At Time 16, as a reply, the TSP sends the TSP sentence (“Please disconnect the power supply and re-insert the network interface card more carefully.”), which is displayed in the visual stream. As a follow-up, at Time 17, the TSP sends the TSP sentence (“Are you able to connect now?”), which is displayed in the visual stream. At Time 18, the customer replies with the TS sentence (“Yes, finally! Thanks for the help.”). At Time 19, as a courtesy, the TSP replies with the TSP sentence (“Great! Once again, thank you for reaching out. We look forward to helping you out more as and when you need it. Have a wonderful day!”), which is displayed in the visual stream. The TS session may then be ended by the TSP.
Turning now to
In one or more embodiments of the invention, the computing device (500) may include one or more computer processors (512), non-persistent storage (504) (e.g., volatile memory, such as RAM, cache memory), persistent storage (506) (e.g., a hard disk, an optical drive such as a CD drive or a DVD drive, a Flash memory, etc.), a communication interface (512) (e.g., Bluetooth interface, infrared interface, network interface, optical interface, etc.), an input device(s) (510), an output device(s) (508), and numerous other elements (not shown) and functionalities. Each of these components is described below.
In one or more embodiments, the computer processor(s) (502) may be an integrated circuit for processing instructions. For example, the computer processor(s) may be one or more cores or micro-cores of a processor. The computing device (500) may also include one or more input devices (510), such as a touchscreen, keyboard, mouse, microphone, touchpad, electronic pen, or any other type of input device. Further, the communication interface (512) may include an integrated circuit for connecting the computing device (500) to a network (e.g., a LAN, a WAN, Internet, mobile network, etc.) and/or to another device, such as another computing device.
In one or more embodiments, the computing device (500) may include one or more output devices (508), such as a screen (e.g., a liquid crystal display (LCD), plasma display, touchscreen, cathode ray tube (CRT) monitor, projector, or other display device), a printer, external storage, or any other output device. One or more of the output devices may be the same or different from the input device(s). The input and output device(s) may be locally or remotely connected to the computer processor(s) (502), non-persistent storage (504), and persistent storage (506). Many different types of computing devices exist, and the aforementioned input and output device(s) may take other forms.

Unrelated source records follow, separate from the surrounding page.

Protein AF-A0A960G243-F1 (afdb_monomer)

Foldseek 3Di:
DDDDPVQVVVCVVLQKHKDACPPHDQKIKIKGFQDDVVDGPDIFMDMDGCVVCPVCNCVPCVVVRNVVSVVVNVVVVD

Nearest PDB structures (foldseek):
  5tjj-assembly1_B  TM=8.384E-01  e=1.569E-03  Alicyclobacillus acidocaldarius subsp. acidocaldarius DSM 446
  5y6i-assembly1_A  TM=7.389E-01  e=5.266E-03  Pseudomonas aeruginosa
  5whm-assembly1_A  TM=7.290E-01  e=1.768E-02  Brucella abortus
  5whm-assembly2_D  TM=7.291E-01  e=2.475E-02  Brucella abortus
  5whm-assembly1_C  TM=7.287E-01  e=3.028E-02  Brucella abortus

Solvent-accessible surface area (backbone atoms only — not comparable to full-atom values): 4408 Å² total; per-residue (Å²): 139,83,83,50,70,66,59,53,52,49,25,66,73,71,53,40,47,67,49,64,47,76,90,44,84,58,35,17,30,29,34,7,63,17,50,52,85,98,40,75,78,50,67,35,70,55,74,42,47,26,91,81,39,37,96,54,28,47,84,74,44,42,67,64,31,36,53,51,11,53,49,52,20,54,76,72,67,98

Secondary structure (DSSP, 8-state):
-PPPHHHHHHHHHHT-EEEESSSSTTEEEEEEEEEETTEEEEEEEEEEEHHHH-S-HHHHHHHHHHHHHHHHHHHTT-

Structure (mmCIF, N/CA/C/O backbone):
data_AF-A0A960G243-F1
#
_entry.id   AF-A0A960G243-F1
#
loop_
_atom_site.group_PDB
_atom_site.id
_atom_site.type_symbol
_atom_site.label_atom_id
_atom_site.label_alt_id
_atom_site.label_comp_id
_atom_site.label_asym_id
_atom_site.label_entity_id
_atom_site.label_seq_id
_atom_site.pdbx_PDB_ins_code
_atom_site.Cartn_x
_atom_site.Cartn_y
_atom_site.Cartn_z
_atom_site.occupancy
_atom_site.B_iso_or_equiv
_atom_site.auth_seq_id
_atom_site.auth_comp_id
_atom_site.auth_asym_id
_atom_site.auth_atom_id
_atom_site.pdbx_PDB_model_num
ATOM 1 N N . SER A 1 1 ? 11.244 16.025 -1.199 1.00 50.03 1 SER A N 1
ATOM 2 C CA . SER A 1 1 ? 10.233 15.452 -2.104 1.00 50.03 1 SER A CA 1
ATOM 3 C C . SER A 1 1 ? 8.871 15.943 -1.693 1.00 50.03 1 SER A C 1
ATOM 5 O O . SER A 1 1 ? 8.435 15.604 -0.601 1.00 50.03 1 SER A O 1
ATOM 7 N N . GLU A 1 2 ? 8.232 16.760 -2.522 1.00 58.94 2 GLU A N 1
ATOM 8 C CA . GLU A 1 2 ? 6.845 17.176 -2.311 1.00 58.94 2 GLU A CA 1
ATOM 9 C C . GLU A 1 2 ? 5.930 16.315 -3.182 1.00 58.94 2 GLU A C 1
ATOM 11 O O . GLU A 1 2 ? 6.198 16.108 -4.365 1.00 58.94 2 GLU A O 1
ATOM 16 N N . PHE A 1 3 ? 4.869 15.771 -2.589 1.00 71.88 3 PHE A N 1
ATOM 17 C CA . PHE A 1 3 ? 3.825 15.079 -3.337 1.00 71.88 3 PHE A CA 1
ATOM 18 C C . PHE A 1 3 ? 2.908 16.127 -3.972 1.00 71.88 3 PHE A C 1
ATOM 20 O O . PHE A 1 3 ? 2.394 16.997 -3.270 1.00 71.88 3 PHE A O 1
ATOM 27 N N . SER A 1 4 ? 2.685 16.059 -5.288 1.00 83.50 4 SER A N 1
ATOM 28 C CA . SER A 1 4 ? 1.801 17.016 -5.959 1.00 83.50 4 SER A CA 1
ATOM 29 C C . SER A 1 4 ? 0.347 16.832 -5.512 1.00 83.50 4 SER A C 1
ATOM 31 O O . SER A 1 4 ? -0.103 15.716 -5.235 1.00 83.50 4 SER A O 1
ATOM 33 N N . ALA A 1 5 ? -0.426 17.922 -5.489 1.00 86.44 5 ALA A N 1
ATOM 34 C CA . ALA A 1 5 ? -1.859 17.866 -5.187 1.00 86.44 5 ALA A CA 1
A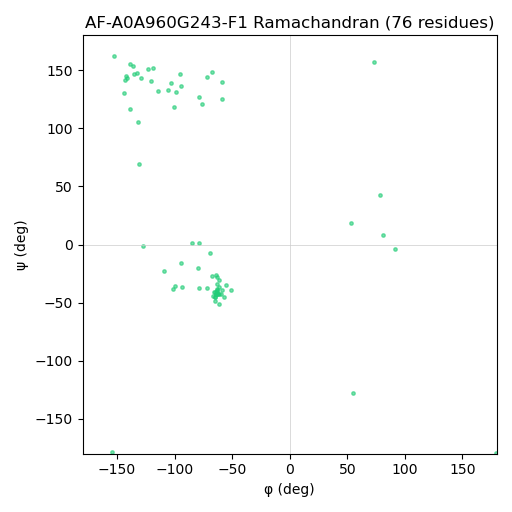TOM 35 C C . ALA A 1 5 ? -2.603 16.891 -6.118 1.00 86.44 5 ALA A C 1
ATOM 37 O O . ALA A 1 5 ? -3.504 16.176 -5.685 1.00 86.44 5 ALA A O 1
ATOM 38 N N . GLN A 1 6 ? -2.171 16.802 -7.379 1.00 86.19 6 GLN A N 1
ATOM 39 C CA . GLN A 1 6 ? -2.698 15.851 -8.352 1.00 86.19 6 GLN A CA 1
ATOM 40 C C . GLN A 1 6 ? -2.408 14.396 -7.960 1.00 86.19 6 GLN A C 1
ATOM 42 O O . GLN A 1 6 ? -3.315 13.566 -8.010 1.00 86.19 6 GLN A O 1
ATOM 47 N N . ALA A 1 7 ? -1.181 14.086 -7.530 1.00 84.19 7 ALA A N 1
ATOM 48 C CA . ALA A 1 7 ? -0.823 12.744 -7.077 1.00 84.19 7 ALA A CA 1
ATOM 49 C C . ALA A 1 7 ? -1.635 12.342 -5.836 1.00 84.19 7 ALA A C 1
ATOM 51 O O . ALA A 1 7 ? -2.167 11.235 -5.773 1.00 84.19 7 ALA A O 1
ATOM 52 N N . LEU A 1 8 ? -1.805 13.258 -4.879 1.00 85.12 8 LEU A N 1
ATOM 53 C CA . LEU A 1 8 ? -2.630 13.021 -3.693 1.00 85.12 8 LEU A CA 1
ATOM 54 C C . LEU A 1 8 ? -4.113 12.836 -4.043 1.00 85.12 8 LEU A C 1
ATOM 56 O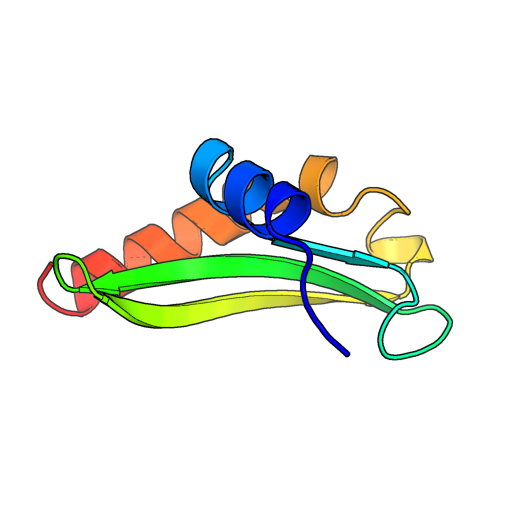 O . LEU A 1 8 ? -4.767 11.955 -3.484 1.00 85.12 8 LEU A O 1
ATOM 60 N N . ALA A 1 9 ? -4.649 13.629 -4.974 1.00 87.62 9 ALA A N 1
ATOM 61 C CA . ALA A 1 9 ? -6.023 13.485 -5.448 1.00 87.62 9 ALA A CA 1
ATOM 62 C C . ALA A 1 9 ? -6.246 12.133 -6.141 1.00 87.62 9 ALA A C 1
ATOM 64 O O . ALA A 1 9 ? -7.268 11.482 -5.927 1.00 87.62 9 ALA A O 1
ATOM 65 N N . GLU A 1 10 ? -5.275 11.674 -6.929 1.00 88.88 10 GLU A N 1
ATOM 66 C CA . GLU A 1 10 ? -5.328 10.358 -7.554 1.00 88.88 10 GLU A CA 1
ATOM 67 C C . GLU A 1 10 ? -5.296 9.231 -6.518 1.00 88.88 10 GLU A C 1
ATOM 69 O O . GLU A 1 10 ? -6.124 8.324 -6.599 1.00 88.88 10 GLU A O 1
ATOM 74 N N . VAL A 1 11 ? -4.404 9.309 -5.523 1.00 90.62 11 VAL A N 1
ATOM 75 C CA . VAL A 1 11 ? -4.341 8.340 -4.417 1.00 90.62 11 VAL A CA 1
ATOM 76 C C . VAL A 1 11 ? -5.674 8.271 -3.675 1.00 90.62 11 VAL A C 1
ATOM 78 O O . VAL A 1 11 ? -6.178 7.175 -3.450 1.00 90.62 11 VAL A O 1
ATOM 81 N N . ARG A 1 12 ? -6.288 9.420 -3.360 1.00 87.88 12 ARG A N 1
ATOM 82 C CA . ARG A 1 12 ? -7.610 9.477 -2.713 1.00 87.88 12 ARG A CA 1
ATOM 83 C C . ARG A 1 12 ? -8.702 8.843 -3.570 1.00 87.88 12 ARG A C 1
ATOM 85 O O . ARG A 1 12 ? -9.524 8.106 -3.044 1.00 87.88 12 ARG A O 1
ATOM 92 N N . ARG A 1 13 ? -8.699 9.102 -4.881 1.00 89.44 13 ARG A N 1
ATOM 93 C CA . ARG A 1 13 ? -9.696 8.551 -5.810 1.00 89.44 13 ARG A CA 1
ATOM 94 C C . ARG A 1 13 ? -9.590 7.033 -5.944 1.00 89.44 13 ARG A C 1
ATOM 96 O O . ARG A 1 13 ? -10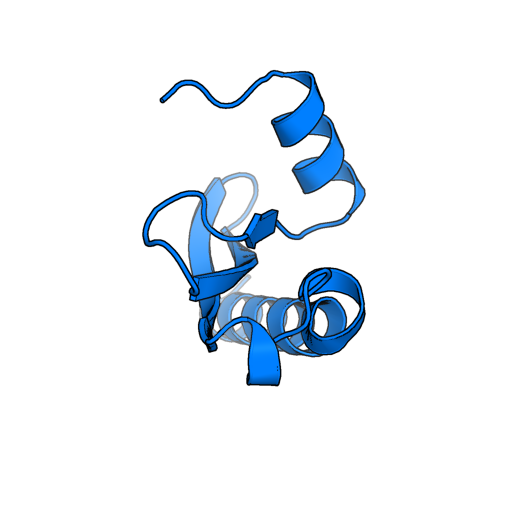.615 6.371 -6.038 1.00 89.44 13 ARG A O 1
ATOM 103 N N . ARG A 1 14 ? -8.371 6.489 -6.013 1.00 92.44 14 ARG A N 1
ATOM 104 C CA . ARG A 1 14 ? -8.145 5.052 -6.257 1.00 92.44 14 ARG A CA 1
ATOM 105 C C . ARG A 1 14 ? -7.977 4.217 -4.985 1.00 92.44 14 ARG A C 1
ATOM 107 O O . ARG A 1 14 ? -8.058 3.000 -5.066 1.00 92.44 14 ARG A O 1
ATOM 114 N N . GLY A 1 15 ? -7.729 4.848 -3.838 1.00 93.88 15 GLY A N 1
ATOM 115 C CA . GLY A 1 15 ? -7.555 4.177 -2.547 1.00 93.88 15 GLY A CA 1
ATOM 116 C C . GLY A 1 15 ? -6.165 3.577 -2.307 1.00 93.88 15 GLY A C 1
ATOM 117 O O . GLY A 1 15 ? -5.971 2.877 -1.323 1.00 93.88 15 GLY A O 1
ATOM 118 N N . TRP A 1 16 ? -5.184 3.842 -3.173 1.00 95.31 16 TRP A N 1
ATOM 119 C CA . TRP A 1 16 ? -3.821 3.309 -3.053 1.00 95.31 16 TRP A CA 1
ATOM 120 C C . TRP A 1 16 ? -2.785 4.233 -3.704 1.00 95.31 16 TRP A C 1
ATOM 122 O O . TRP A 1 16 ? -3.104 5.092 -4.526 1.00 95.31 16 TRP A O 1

The problems discussed throughout this application should be understood as being examples of problems solved by embodiments described herein, and the various embodiments should not be limited to solving the same/similar problems. The disclosed embodiments are broadly applicable to address a range of problems beyond those discussed herein.

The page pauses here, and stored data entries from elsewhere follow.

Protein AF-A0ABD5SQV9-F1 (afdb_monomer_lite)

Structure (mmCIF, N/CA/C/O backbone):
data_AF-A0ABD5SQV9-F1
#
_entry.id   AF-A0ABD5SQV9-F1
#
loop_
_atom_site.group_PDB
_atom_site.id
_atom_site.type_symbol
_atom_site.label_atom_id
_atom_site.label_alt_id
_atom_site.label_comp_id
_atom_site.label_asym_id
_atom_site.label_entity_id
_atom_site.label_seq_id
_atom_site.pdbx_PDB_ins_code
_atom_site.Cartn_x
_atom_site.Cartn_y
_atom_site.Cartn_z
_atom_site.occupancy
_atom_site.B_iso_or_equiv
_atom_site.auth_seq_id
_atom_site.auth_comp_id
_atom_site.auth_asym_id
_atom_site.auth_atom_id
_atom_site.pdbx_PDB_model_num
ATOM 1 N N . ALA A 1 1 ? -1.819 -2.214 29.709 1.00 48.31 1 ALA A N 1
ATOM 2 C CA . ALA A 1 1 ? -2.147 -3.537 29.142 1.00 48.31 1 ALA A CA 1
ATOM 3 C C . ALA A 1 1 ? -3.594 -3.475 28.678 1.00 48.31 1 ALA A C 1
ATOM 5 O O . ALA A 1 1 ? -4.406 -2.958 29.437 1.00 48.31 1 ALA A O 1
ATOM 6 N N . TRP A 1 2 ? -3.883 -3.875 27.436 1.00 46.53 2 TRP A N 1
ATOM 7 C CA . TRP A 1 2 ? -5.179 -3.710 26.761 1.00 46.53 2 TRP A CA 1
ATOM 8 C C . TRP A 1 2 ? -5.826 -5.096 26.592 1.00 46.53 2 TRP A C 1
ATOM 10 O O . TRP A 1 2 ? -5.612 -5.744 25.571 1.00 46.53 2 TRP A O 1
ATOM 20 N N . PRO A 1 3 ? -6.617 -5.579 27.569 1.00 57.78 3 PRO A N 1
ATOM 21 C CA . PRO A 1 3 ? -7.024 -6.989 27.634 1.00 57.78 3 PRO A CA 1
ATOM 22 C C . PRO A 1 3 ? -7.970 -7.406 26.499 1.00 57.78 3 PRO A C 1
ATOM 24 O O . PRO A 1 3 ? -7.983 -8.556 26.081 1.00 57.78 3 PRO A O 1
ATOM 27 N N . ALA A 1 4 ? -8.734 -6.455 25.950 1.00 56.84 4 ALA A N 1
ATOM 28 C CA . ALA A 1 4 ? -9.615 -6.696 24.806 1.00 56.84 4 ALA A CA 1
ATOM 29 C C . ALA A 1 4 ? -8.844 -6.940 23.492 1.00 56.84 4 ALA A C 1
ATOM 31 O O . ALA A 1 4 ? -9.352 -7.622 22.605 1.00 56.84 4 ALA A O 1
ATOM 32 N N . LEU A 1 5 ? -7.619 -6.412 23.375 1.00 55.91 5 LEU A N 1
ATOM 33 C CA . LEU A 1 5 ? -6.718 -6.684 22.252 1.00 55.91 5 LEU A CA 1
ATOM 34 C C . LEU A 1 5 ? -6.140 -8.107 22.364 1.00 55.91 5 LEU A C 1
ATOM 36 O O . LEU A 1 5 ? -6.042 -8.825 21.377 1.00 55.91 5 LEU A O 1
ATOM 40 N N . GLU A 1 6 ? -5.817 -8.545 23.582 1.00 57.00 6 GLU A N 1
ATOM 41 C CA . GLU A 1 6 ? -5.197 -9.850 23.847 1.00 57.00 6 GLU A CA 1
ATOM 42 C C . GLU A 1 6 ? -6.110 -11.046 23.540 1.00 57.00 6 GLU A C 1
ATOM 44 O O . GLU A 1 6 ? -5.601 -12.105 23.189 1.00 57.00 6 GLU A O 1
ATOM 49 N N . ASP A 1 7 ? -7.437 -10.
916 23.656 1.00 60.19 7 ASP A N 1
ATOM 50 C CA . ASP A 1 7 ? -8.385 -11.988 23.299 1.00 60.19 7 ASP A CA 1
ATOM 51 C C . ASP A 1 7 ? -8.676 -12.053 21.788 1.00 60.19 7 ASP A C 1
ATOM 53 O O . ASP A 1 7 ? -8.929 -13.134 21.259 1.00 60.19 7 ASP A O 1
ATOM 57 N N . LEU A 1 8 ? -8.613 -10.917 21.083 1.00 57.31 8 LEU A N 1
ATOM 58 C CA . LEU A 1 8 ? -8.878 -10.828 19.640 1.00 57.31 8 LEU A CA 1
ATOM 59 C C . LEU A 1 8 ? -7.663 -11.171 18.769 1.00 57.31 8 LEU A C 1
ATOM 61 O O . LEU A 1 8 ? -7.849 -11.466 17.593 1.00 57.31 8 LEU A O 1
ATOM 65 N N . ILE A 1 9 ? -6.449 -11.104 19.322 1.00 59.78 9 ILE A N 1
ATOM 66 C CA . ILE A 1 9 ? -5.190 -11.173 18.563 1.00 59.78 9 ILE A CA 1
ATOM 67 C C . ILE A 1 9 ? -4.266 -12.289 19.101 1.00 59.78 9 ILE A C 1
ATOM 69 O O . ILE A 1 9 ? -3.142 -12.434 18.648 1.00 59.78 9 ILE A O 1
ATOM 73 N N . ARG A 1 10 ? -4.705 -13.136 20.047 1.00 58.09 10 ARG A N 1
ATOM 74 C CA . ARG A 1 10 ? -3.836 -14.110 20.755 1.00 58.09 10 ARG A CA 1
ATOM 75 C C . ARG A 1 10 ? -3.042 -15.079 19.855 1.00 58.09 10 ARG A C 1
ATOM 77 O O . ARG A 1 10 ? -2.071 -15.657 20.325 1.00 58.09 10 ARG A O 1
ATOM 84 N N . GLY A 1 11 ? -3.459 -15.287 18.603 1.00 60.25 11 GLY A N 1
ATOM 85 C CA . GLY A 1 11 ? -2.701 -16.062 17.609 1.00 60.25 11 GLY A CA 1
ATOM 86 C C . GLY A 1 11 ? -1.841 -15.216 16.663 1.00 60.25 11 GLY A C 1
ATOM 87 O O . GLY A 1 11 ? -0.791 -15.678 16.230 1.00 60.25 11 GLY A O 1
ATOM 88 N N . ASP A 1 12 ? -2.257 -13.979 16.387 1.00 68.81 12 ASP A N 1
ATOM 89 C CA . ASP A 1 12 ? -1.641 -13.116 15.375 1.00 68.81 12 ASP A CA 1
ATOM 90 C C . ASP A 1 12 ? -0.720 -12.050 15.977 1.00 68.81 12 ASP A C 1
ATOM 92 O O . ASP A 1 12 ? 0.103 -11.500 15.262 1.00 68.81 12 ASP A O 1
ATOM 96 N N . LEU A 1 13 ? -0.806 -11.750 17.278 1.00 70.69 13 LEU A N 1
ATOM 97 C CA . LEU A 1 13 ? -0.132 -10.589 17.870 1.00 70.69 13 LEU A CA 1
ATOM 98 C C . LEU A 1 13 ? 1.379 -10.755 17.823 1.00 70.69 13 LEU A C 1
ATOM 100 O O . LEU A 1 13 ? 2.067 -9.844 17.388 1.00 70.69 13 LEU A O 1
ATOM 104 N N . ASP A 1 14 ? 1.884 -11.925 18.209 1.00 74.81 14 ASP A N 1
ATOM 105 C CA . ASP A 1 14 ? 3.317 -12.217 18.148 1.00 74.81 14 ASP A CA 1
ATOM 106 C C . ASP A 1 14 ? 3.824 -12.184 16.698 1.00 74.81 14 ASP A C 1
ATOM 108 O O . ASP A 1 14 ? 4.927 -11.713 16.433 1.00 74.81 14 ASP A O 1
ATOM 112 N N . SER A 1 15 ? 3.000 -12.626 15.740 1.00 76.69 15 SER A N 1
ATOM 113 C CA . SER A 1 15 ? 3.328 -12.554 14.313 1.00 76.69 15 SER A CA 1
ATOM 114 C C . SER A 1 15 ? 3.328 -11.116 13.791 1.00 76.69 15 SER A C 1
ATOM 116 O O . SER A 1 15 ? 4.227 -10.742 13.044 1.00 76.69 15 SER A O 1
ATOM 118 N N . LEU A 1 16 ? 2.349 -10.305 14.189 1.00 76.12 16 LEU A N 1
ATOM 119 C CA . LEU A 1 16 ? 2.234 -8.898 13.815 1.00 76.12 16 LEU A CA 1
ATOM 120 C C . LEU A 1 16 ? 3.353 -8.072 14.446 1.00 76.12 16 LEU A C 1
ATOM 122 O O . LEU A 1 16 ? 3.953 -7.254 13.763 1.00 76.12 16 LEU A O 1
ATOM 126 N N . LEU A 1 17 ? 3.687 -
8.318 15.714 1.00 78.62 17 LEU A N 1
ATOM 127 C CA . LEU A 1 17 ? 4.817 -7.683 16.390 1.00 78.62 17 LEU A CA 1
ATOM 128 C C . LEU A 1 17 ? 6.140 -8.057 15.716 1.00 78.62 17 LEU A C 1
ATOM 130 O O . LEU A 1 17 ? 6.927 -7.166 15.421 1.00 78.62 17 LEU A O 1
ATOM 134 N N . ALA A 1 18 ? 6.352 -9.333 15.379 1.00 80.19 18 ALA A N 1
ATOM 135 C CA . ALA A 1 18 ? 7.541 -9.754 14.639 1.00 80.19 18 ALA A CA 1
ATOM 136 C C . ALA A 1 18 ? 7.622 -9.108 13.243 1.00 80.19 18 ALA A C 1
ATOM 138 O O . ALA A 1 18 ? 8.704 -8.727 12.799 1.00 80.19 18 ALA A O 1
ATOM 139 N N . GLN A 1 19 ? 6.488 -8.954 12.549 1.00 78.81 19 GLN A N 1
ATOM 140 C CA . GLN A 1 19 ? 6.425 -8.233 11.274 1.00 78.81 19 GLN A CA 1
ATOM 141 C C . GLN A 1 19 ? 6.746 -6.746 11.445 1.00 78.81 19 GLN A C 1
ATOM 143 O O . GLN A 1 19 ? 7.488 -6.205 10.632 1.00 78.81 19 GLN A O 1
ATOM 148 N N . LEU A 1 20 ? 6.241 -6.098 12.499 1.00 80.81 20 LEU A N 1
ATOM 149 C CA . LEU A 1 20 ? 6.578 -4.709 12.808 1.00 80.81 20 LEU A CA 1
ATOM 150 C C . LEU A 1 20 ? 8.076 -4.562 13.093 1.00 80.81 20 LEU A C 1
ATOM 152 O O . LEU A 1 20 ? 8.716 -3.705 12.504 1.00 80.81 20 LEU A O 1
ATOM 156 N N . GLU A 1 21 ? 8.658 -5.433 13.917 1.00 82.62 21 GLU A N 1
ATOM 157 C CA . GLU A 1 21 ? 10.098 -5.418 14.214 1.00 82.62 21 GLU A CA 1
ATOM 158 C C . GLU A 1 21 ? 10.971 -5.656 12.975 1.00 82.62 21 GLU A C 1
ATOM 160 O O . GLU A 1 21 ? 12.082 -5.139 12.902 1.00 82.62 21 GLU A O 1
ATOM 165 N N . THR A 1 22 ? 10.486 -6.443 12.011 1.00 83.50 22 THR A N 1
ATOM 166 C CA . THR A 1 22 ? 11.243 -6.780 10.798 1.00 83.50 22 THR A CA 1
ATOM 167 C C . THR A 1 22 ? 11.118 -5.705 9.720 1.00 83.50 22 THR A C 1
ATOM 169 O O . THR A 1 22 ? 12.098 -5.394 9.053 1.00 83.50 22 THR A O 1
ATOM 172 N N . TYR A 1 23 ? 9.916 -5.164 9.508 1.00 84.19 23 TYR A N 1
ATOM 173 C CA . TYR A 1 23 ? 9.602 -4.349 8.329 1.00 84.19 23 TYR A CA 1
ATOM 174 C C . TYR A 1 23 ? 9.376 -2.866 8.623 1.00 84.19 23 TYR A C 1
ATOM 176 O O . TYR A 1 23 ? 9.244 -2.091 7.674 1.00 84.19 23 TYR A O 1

While embodiments discussed herein have been described with respect to a limited number of embodiments, those skilled in the art, having the benefit of this Detailed Description, will appreciate that other embodiments can be devised which do not depart from the scope of embodiments as disclosed herein. Accordingly, the scope of embodiments described herein should be limited only by the attached claims.